WORK TO COMPLETE:
Provide again, from the entries below, every line from the one containing "ATOM 139 N N" through the one containing "ATOM 148 C CA", exactly as written, and no other line.

== Segment start ==

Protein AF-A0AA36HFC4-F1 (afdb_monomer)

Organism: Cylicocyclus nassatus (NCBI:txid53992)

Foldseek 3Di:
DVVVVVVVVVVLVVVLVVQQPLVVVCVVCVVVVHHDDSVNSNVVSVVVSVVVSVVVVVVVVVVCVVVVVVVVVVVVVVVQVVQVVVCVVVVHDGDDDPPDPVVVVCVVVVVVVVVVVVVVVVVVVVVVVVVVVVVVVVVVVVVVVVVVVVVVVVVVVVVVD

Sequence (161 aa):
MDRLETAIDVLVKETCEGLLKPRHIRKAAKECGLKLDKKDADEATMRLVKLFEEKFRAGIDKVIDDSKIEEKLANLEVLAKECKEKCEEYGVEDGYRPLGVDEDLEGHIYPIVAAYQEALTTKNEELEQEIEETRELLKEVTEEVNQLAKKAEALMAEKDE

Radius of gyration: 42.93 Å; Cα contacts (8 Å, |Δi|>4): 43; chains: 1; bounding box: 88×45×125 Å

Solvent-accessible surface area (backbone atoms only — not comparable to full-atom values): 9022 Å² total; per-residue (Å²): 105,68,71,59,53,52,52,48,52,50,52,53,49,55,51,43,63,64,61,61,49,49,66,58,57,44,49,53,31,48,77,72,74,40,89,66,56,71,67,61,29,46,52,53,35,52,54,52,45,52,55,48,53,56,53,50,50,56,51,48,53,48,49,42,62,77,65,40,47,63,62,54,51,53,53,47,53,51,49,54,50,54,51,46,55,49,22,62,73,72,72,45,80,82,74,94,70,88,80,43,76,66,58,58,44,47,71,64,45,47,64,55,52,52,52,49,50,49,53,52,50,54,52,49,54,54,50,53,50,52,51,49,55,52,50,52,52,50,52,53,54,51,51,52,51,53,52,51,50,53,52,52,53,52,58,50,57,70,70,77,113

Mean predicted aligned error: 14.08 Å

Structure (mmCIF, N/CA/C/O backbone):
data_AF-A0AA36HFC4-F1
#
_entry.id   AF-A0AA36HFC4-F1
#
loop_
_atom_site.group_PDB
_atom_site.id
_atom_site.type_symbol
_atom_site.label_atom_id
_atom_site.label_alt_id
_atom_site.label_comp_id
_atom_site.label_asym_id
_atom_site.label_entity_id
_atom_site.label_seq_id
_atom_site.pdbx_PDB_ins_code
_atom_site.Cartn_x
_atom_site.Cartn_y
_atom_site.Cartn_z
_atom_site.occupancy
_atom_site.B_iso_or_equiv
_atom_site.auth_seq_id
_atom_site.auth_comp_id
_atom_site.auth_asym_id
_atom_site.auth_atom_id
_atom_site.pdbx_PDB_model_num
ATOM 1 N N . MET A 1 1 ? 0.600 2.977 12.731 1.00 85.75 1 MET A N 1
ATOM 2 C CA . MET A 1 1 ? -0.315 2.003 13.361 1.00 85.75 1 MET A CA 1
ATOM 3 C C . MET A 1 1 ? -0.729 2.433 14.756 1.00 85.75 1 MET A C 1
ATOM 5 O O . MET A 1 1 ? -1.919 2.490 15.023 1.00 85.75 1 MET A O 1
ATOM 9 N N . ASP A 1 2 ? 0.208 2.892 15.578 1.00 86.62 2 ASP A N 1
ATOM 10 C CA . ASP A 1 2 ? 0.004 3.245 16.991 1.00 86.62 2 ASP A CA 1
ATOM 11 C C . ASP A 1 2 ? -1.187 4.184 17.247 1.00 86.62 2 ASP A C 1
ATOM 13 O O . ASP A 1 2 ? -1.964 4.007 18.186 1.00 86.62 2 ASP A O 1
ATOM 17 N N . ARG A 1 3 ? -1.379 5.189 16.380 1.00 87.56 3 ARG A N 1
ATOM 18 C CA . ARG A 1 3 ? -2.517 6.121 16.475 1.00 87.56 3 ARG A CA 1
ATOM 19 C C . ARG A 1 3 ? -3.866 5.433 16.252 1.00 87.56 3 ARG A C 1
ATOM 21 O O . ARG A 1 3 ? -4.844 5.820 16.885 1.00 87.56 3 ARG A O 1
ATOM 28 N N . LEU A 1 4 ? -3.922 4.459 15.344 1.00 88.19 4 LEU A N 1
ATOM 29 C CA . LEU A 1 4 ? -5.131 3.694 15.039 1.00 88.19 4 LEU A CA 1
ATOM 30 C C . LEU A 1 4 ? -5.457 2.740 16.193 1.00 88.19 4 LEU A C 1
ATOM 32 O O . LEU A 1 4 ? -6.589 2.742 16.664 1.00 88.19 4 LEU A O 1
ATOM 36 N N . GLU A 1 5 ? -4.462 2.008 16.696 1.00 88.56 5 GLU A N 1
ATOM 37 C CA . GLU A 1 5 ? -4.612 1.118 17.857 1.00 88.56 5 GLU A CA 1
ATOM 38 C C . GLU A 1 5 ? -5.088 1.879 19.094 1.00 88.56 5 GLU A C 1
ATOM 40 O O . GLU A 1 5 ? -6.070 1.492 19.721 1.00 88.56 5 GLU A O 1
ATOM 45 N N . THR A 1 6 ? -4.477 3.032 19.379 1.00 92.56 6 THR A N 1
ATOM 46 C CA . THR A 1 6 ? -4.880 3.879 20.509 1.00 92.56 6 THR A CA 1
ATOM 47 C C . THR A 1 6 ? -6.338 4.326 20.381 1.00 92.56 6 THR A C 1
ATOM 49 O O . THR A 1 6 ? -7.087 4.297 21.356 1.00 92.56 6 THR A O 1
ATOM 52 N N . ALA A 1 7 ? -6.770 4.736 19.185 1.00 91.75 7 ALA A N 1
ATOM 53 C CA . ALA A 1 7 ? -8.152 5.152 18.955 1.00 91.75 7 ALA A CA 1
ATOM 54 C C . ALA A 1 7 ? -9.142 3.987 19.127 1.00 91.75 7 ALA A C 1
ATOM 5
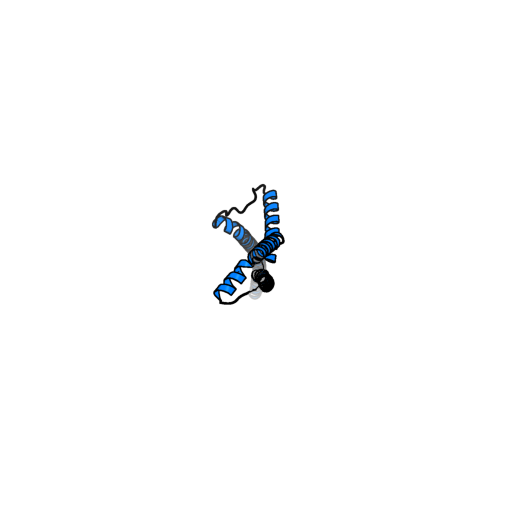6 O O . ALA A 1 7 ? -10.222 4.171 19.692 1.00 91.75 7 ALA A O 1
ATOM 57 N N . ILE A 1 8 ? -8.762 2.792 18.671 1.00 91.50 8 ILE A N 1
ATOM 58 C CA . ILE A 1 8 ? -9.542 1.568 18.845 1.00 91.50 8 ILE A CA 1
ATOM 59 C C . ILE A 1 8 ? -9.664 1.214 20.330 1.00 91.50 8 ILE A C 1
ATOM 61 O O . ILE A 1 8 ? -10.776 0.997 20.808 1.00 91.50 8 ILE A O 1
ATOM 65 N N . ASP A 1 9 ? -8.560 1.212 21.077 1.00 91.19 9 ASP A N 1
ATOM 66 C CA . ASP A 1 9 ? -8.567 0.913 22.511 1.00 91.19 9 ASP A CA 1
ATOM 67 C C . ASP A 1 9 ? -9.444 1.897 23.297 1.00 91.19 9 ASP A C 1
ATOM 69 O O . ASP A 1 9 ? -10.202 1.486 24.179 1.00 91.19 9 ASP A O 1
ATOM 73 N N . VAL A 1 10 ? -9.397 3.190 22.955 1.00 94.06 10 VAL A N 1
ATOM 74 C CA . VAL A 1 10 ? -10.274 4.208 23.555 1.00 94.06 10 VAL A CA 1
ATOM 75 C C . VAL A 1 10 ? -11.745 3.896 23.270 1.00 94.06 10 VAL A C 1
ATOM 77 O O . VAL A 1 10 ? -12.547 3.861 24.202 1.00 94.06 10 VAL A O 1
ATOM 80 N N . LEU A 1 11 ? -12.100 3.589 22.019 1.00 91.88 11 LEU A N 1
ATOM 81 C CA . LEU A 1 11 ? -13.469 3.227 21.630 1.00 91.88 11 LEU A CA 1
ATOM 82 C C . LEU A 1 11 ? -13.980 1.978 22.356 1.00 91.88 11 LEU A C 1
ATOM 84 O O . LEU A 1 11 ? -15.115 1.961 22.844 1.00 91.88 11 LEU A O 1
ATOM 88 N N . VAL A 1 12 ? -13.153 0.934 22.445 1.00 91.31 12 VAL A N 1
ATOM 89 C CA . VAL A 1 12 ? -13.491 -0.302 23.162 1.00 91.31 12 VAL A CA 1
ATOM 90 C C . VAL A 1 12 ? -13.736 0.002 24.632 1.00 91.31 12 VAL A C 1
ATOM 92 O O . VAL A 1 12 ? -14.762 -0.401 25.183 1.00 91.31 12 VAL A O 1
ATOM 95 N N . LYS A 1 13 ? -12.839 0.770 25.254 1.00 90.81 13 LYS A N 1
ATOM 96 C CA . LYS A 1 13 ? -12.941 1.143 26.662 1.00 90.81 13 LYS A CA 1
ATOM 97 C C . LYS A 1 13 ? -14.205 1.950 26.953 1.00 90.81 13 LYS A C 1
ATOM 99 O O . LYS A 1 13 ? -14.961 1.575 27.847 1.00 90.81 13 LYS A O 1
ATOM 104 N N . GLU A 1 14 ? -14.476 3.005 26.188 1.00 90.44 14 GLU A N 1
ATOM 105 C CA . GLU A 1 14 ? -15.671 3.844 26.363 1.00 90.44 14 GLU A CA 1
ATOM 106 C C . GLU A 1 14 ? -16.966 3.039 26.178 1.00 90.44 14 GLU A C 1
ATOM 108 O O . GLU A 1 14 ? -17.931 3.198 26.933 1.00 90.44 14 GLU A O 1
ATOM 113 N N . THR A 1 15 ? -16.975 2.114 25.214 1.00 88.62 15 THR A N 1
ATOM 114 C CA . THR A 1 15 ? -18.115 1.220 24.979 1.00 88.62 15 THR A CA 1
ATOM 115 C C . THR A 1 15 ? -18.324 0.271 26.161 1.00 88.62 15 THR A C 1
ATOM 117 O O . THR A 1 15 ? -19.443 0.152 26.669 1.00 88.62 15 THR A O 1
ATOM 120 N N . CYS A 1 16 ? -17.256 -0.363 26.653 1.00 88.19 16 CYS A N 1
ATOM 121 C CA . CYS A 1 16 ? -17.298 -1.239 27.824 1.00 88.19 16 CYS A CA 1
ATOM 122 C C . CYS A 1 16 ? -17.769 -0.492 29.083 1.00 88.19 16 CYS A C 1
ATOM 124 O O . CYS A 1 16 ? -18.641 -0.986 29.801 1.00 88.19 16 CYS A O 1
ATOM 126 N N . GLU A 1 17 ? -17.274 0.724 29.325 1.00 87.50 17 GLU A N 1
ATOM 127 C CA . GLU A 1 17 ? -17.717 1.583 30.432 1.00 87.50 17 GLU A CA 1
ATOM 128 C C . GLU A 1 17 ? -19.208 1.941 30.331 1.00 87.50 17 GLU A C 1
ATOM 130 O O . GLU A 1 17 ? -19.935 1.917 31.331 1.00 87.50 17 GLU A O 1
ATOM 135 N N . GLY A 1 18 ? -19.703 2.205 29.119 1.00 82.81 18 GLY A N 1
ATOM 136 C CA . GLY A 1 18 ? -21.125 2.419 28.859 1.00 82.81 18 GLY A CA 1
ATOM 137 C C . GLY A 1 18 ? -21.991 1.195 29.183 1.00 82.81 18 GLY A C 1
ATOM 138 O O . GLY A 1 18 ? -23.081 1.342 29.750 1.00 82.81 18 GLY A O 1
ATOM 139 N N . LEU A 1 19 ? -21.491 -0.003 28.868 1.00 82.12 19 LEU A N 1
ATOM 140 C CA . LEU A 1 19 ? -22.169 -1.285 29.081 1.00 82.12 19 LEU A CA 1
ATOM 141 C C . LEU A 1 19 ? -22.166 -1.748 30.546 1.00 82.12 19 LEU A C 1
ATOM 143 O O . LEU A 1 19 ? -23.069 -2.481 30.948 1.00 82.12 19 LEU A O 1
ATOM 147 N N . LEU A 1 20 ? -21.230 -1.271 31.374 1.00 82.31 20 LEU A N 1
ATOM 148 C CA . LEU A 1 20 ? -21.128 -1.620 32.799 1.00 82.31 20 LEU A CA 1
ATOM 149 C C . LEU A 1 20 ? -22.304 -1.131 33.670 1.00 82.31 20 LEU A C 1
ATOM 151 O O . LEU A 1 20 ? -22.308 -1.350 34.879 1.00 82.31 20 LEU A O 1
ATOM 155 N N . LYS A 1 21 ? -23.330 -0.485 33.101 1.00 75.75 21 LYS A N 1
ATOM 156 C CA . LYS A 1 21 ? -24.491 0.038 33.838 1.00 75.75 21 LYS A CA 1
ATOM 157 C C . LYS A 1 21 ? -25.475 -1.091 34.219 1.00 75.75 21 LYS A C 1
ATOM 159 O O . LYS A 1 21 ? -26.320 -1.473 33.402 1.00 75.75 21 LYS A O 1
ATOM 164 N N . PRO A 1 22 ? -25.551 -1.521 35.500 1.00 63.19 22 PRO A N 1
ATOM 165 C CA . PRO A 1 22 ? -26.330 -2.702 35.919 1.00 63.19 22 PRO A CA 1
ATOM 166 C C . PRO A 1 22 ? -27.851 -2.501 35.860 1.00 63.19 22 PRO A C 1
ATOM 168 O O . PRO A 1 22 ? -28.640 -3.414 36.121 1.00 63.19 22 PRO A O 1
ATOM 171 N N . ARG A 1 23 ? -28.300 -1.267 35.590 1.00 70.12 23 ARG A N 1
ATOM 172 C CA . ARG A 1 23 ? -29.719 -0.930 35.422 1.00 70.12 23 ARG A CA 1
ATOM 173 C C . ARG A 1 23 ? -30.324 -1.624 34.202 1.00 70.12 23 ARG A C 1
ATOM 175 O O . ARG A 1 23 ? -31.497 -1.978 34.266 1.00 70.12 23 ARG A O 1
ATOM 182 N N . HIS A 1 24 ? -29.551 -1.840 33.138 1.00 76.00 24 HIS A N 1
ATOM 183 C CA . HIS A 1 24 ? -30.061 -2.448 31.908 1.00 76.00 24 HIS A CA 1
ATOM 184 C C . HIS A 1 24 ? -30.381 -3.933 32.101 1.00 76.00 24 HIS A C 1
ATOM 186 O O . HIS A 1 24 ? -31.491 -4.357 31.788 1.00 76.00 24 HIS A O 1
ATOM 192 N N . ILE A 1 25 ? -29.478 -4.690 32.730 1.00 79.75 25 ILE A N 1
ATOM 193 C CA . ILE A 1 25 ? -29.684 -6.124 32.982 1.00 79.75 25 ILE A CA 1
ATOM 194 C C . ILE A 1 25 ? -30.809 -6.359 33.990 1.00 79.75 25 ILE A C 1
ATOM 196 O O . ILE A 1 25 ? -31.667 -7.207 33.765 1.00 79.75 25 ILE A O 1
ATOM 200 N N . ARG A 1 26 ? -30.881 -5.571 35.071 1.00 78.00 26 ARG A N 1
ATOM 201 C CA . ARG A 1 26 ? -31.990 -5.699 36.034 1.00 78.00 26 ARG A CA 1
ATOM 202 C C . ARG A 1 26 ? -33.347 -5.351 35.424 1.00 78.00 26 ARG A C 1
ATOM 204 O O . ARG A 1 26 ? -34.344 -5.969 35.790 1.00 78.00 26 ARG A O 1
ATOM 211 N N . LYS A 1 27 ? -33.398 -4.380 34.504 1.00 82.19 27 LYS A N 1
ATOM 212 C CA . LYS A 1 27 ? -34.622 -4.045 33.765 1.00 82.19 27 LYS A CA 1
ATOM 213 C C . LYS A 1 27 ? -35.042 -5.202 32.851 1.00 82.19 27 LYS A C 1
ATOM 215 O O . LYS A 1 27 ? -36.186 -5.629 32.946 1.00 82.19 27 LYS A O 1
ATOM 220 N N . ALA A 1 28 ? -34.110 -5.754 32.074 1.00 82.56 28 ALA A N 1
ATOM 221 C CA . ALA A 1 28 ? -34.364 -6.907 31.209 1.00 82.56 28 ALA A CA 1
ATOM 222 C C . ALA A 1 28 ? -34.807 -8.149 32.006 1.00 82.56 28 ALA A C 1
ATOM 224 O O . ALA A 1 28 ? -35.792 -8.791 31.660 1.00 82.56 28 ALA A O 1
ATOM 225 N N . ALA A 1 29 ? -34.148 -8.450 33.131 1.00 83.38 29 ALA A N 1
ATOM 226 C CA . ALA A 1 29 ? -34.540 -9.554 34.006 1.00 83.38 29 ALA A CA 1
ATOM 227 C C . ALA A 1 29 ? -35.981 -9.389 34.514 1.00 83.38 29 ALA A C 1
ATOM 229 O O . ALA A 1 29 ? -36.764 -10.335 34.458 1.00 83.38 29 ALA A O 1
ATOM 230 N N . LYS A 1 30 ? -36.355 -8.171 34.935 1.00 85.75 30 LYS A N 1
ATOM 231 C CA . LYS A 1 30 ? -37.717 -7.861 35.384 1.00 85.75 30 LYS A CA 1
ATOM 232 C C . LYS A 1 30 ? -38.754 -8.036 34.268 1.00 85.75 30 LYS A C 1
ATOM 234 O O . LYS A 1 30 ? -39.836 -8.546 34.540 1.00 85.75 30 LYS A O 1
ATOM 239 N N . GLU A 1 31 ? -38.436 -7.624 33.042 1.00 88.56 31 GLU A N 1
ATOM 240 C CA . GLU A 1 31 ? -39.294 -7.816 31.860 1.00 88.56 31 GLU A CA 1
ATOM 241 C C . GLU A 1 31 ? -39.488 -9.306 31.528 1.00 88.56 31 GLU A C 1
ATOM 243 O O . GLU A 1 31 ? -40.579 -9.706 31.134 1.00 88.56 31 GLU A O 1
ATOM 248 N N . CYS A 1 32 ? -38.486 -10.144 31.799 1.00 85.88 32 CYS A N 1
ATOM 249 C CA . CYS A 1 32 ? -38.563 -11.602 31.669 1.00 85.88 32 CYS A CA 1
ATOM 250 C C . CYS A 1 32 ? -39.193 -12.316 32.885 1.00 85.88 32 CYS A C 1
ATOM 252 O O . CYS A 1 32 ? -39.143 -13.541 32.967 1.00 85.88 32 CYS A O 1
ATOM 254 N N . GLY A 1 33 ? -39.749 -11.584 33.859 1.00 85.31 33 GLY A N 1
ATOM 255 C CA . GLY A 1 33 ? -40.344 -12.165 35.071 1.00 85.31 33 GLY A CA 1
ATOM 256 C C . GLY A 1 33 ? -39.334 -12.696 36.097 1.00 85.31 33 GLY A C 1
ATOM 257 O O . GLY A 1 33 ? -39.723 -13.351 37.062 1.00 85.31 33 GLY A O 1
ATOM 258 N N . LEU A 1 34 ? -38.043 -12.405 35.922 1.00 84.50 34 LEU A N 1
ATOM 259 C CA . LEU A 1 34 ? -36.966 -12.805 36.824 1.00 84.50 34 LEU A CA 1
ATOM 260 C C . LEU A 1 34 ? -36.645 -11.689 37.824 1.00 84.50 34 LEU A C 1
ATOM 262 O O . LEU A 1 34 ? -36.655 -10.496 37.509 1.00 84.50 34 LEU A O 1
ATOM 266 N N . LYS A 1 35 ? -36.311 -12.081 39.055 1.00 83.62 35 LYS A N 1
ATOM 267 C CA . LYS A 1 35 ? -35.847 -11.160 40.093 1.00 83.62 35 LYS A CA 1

== Segment end ==

ANSWER SECTION:
ATOM 139 N N . LEU A 1 19 ? -21.491 -0.003 28.868 1.00 82.12 19 LEU A N 1
ATOM 140 C CA . LEU A 1 19 ? -22.169 -1.285 29.081 1.00 82.12 19 LEU A CA 1
ATOM 141 C C . LEU A 1 19 ? -22.166 -1.748 30.546 1.00 82.12 19 LEU A C 1
ATOM 143 O O . LEU A 1 19 ? -23.069 -2.481 30.948 1.00 82.12 19 LEU A O 1
ATOM 147 N N . LEU A 1 20 ? -21.230 -1.271 31.374 1.00 82.31 20 LEU A N 1
ATOM 148 C CA . LEU A 1 20 ? -21.128 -1.620 32.799 1.00 82.31 20 LEU A CA 1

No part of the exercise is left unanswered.